Hixie commented 5 years ago

I'm not a fan of backticks because several languages (e.g. bash, perl) use it for other purposes. Backslash seems pretty reasonable, though it doesn't let you use any arbitrary string. If we go with something like backticks, would escapes be allowed within the sequence?

   var `foo\nbar\`baz` = 2;
rakudrama commented 5 years ago

Don't forget that identifiers are used in various doc-comment contexts , so I would suggest finding something that works well with markdown, i.e. inside back-ticks and [] references.

Idle question - why is blåbærgrød not already an identifier?

lrhn commented 5 years ago

@rakudrama

Idle question - why is blåbærgrød not already an identifier?

Are you asking how the specification defines an identifier so it doesn't include blåbærgrød, or why we have not yet changed the spec to allow it?

Dart identifiers must be ASCII only.

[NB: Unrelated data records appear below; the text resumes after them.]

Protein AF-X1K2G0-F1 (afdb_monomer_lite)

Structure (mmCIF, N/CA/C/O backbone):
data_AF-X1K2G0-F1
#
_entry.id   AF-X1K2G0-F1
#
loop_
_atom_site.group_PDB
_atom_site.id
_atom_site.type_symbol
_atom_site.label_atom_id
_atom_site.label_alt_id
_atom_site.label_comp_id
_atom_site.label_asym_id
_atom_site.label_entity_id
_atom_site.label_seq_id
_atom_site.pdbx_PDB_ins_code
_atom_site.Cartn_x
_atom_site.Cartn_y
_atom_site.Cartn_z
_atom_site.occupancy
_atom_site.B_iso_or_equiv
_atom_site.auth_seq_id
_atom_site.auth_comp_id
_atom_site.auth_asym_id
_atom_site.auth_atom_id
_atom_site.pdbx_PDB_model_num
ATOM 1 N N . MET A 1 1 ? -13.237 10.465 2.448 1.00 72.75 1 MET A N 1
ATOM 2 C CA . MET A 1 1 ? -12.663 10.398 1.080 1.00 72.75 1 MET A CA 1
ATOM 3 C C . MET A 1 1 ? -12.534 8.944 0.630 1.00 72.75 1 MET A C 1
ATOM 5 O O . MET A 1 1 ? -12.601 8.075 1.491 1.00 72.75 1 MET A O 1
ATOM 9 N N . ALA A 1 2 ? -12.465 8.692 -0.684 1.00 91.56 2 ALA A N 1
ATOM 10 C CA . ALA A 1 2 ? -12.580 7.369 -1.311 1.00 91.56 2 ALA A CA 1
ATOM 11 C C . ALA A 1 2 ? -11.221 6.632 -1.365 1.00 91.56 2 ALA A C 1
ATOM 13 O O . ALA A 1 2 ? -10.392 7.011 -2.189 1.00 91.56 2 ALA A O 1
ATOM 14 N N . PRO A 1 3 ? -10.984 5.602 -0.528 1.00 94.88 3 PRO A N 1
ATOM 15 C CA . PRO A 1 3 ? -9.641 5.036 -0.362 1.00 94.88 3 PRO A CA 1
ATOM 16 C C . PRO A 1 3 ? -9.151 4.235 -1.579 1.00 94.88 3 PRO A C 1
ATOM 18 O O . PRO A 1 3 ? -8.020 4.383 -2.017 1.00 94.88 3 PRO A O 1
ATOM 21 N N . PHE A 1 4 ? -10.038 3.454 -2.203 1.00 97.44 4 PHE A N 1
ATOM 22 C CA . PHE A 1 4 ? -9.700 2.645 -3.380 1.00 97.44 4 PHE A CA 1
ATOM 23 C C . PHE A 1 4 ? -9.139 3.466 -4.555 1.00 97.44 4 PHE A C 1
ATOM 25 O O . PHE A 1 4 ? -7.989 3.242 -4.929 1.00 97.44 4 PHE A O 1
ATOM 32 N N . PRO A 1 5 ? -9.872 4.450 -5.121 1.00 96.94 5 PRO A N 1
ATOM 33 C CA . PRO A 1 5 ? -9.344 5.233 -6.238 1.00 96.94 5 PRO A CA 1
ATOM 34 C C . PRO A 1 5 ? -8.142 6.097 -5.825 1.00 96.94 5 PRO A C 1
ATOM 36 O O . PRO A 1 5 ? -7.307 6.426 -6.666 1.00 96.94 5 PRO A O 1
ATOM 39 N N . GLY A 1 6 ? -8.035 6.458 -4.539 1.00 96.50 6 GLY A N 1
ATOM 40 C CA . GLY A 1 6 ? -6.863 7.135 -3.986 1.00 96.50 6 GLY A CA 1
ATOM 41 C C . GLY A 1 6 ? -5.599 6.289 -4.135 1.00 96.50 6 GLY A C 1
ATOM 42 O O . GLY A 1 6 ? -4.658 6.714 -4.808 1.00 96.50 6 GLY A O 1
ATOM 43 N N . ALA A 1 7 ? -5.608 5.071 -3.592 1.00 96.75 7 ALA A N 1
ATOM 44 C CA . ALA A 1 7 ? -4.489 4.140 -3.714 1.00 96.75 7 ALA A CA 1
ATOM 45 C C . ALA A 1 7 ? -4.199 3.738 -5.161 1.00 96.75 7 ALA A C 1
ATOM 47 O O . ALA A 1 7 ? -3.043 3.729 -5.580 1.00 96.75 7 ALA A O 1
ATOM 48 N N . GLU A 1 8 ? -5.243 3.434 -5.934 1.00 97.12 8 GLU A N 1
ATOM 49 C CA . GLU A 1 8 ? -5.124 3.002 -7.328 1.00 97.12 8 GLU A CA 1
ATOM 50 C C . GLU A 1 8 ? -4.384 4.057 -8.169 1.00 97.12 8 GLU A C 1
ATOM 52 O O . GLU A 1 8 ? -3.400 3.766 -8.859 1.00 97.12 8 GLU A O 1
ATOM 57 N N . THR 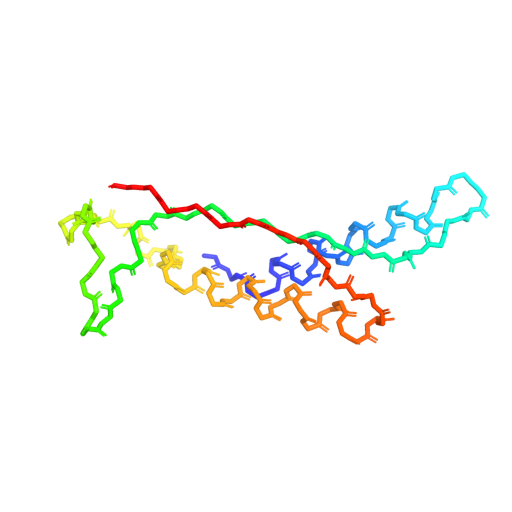A 1 9 ? -4.807 5.320 -8.062 1.00 97.38 9 THR A N 1
ATOM 58 C CA . THR A 1 9 ? -4.165 6.426 -8.786 1.00 97.38 9 THR A CA 1
ATOM 59 C C . THR A 1 9 ? -2.792 6.784 -8.225 1.00 97.38 9 THR A C 1
ATOM 61 O O . THR A 1 9 ? -1.927 7.193 -9.004 1.00 97.38 9 THR A O 1
ATOM 64 N N . GLY A 1 10 ? -2.559 6.580 -6.924 1.00 96.81 10 GLY A N 1
ATOM 65 C CA . GLY A 1 10 ? -1.243 6.697 -6.295 1.00 96.81 10 GLY A CA 1
ATOM 66 C C . GLY A 1 10 ? -0.237 5.698 -6.871 1.00 96.81 10 GLY A C 1
ATOM 67 O O . GLY A 1 10 ? 0.825 6.105 -7.353 1.00 96.81 10 GLY A O 1
ATOM 68 N N . THR A 1 11 ? -0.599 4.411 -6.921 1.00 97.31 11 THR A N 1
ATOM 69 C CA . THR A 1 11 ? 0.200 3.365 -7.579 1.00 97.31 11 THR A CA 1
ATOM 70 C C . THR A 1 11 ? 0.459 3.736 -9.033 1.00 97.31 11 THR A C 1
ATOM 72 O O . THR A 1 11 ? 1.617 3.805 -9.450 1.00 97.31 11 THR A O 1
ATOM 75 N N . GLY A 1 12 ? -0.595 4.065 -9.786 1.00 97.50 12 GLY A N 1
ATOM 76 C CA . GLY A 1 12 ? -0.493 4.450 -11.193 1.00 97.50 12 GLY A CA 1
ATOM 77 C C . GLY A 1 12 ? 0.401 5.662 -11.446 1.00 97.50 12 GLY A C 1
ATOM 78 O O . GLY A 1 12 ? 1.163 5.668 -12.411 1.00 97.50 12 GLY A O 1
ATOM 79 N N . GLY A 1 13 ? 0.339 6.679 -10.587 1.00 98.19 13 GLY A N 1
ATOM 80 C CA . GLY A 1 13 ? 1.221 7.846 -10.644 1.00 98.19 13 GLY A CA 1
ATOM 81 C C . GLY A 1 13 ? 2.684 7.450 -10.534 1.00 98.19 13 GLY A C 1
ATOM 82 O O . GLY A 1 13 ? 3.464 7.716 -11.447 1.00 98.19 13 GLY A O 1
ATOM 83 N N . ARG A 1 14 ? 3.021 6.697 -9.488 1.00 97.50 14 ARG A N 1
ATOM 84 C CA . ARG A 1 14 ? 4.385 6.219 -9.260 1.00 97.50 14 ARG A CA 1
ATOM 85 C C . ARG A 1 14 ? 4.893 5.308 -10.389 1.00 97.50 14 ARG A C 1
ATOM 87 O O . ARG A 1 14 ? 6.060 5.397 -10.759 1.00 97.50 14 ARG A O 1
ATOM 94 N N . ILE A 1 15 ? 4.035 4.457 -10.972 1.00 97.62 15 ILE A N 1
ATOM 95 C CA . ILE A 1 15 ? 4.390 3.639 -12.156 1.00 97.62 15 ILE A CA 1
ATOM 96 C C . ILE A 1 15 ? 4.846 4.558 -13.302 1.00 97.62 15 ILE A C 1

In fact, non-ASCII characters can only occur in Dart code inside strings or in comments.

Some languages, like Java and JavaScript, allow Unicode identifiers. That obviously has a cost for parsing (and security), but allows words in other languages to be used as source code identifiers. Other languages, like C++, do not. Dart has so far chosen not to go there.

DanTup commented 5 years ago

F# uses backticks, but they have to be doubled:

let ``let`` = 75

I'm not sure if that makes markdown escaping easier or harder though 😄

var \escaped = o.\escaped;

I think using blackslashes or only having a marker at the start is a bit confusing since it looks like it might just be escaping a character rather than defining the whole word.

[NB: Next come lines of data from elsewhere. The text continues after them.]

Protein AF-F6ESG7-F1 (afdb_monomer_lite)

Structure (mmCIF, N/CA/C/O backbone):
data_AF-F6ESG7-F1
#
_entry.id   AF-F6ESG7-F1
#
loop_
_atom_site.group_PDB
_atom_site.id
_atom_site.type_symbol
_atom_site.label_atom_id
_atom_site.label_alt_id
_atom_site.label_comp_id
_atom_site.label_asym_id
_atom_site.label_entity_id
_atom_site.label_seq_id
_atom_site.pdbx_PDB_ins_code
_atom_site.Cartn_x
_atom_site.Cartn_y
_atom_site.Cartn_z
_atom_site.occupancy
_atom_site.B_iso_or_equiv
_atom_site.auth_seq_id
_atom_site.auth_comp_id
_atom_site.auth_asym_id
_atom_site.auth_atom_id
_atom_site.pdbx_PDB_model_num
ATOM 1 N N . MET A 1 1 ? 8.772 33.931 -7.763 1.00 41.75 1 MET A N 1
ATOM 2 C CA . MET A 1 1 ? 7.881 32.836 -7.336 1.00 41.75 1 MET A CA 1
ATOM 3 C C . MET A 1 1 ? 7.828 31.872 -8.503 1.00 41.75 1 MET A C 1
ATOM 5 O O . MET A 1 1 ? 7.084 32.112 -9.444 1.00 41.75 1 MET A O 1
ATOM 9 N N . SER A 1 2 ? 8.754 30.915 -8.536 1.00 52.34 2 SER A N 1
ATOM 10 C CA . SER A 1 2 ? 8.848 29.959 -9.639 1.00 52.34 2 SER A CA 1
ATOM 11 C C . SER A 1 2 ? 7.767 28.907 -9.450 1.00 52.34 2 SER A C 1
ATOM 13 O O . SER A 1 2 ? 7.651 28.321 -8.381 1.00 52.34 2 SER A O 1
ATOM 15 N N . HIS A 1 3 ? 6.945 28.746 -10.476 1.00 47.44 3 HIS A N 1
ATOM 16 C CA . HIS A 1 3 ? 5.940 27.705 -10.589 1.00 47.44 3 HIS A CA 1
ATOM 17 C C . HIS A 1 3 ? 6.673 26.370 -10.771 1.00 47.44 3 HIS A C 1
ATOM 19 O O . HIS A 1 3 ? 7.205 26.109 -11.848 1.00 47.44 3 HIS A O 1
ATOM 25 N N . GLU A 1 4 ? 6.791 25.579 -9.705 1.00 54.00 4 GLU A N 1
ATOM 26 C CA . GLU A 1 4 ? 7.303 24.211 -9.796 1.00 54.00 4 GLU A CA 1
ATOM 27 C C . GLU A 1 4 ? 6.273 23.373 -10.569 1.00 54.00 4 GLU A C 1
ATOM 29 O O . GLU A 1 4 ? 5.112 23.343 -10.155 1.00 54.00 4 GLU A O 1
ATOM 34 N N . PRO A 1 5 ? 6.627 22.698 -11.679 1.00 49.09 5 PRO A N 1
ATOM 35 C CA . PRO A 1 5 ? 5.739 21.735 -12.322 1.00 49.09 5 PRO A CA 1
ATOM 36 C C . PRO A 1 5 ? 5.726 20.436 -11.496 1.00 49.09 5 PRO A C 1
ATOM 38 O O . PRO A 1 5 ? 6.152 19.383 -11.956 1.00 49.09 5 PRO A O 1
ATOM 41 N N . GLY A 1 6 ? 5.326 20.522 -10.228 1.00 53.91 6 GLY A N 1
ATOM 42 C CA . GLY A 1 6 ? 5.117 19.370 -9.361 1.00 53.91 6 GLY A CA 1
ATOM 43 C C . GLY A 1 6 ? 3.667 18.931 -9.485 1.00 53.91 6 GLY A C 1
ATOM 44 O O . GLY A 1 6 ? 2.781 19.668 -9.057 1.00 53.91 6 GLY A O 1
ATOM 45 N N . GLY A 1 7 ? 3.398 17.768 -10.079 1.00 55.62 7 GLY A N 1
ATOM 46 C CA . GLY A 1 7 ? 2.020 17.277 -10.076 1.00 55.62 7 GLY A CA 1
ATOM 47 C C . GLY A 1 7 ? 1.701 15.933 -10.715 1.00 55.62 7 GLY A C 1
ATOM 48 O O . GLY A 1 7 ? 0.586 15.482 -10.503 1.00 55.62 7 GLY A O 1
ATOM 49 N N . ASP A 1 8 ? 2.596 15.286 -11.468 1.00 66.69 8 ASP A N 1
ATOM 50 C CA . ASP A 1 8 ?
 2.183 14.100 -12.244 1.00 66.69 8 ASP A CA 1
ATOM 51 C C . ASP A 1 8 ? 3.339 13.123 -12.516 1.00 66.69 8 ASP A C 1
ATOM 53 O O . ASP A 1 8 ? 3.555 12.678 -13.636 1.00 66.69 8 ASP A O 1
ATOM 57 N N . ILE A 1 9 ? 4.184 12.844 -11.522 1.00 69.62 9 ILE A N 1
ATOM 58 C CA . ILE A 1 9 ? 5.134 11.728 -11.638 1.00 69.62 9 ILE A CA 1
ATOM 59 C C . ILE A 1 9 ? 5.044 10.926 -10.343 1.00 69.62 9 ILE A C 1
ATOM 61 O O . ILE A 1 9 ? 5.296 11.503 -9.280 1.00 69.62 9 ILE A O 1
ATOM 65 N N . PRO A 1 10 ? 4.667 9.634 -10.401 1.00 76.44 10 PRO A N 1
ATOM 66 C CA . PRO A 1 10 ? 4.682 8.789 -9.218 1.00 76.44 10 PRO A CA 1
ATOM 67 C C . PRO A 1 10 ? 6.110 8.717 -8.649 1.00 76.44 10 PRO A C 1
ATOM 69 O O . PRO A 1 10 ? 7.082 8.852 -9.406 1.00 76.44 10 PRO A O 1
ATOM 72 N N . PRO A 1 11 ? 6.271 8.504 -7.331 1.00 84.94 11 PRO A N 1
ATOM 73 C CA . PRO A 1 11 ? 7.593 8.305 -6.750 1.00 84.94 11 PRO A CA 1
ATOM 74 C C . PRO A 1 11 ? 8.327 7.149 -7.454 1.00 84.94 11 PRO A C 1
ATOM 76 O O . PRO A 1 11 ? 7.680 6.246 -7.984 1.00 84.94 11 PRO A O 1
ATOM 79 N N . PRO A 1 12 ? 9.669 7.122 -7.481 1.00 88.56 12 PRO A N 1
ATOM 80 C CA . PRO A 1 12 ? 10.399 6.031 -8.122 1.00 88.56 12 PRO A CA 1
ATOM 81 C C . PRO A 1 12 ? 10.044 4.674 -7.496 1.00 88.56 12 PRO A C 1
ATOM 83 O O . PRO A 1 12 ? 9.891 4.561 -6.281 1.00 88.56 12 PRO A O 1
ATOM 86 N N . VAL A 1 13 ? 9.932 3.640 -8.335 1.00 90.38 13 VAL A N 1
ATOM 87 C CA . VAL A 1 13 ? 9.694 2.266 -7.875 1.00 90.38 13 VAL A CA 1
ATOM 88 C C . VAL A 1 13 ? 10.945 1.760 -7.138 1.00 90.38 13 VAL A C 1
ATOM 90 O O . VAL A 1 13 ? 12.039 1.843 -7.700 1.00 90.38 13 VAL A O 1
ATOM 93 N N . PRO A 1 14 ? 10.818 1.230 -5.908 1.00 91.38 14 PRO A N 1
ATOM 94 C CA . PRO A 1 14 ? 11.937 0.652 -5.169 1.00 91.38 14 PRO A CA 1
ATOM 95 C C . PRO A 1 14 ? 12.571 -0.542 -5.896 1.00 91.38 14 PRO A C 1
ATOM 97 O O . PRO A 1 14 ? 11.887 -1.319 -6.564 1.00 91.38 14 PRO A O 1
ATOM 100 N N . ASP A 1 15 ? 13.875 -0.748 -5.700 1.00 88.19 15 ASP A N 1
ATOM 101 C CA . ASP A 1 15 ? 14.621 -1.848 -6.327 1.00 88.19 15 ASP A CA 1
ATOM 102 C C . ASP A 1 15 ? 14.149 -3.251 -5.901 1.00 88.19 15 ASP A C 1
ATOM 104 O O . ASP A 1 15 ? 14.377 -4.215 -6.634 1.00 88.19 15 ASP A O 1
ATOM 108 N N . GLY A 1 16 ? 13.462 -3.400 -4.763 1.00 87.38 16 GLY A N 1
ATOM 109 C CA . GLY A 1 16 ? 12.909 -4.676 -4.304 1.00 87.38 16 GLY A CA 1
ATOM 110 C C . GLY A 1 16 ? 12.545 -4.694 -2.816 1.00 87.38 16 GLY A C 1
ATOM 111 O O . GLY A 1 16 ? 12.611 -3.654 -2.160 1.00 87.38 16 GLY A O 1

Also, I suspect it's not a goal here, but in F#'s double-backticks you can use characters that aren't normally valid, like spaces (and I think other punctuation):

let ``test that some thing happens with the thing``() = ...

Doing that raises other questions (like how to call from un-opted code), but it was a nice feature there to avoid munging descriptions into names_like_this. I'm not sure if it was often used outside of tests though, and Dart has its own way of handling them.

MisterJimson commented 5 years ago

Just wanted to chime in and note that C# uses an @ for this and I feel it works pretty well.

    public class @class
    {
        public int age;
    }
    class Program
    {
        static void Main(string[] args)
        {
            @class p1 = new @class();
            p1.age = 10;
            Console.WriteLine("Age: "+p1.age);
            Console.WriteLine("Press Enter Key to Exit..");
            Console.ReadLine();
        }
    }
Dokotela commented 4 years ago

Thanks so much for working on this! I'm pretty new, but I've enjoyed working in dart so far. I'm working with some complex json currently, and it uses 'class', 'list', 'extends', 'for', and 'assert' as variable names, so I'm looking forward to being able to escape them at some point in the future. In the meantime, any suggestions on working with them?

munificent commented 4 years ago

In the meantime, any suggestions on working with them?

I would just pick a convention to tweak the name so that it doesn't collide with the reserved word. A trailing underscore would work, but looks funny in Dart where leading underscores are meaningful.

Note that unlike in JavaScript, JSON keys in Dart must always be quoted strings, not bare identifiers, so you won't have any collisions there.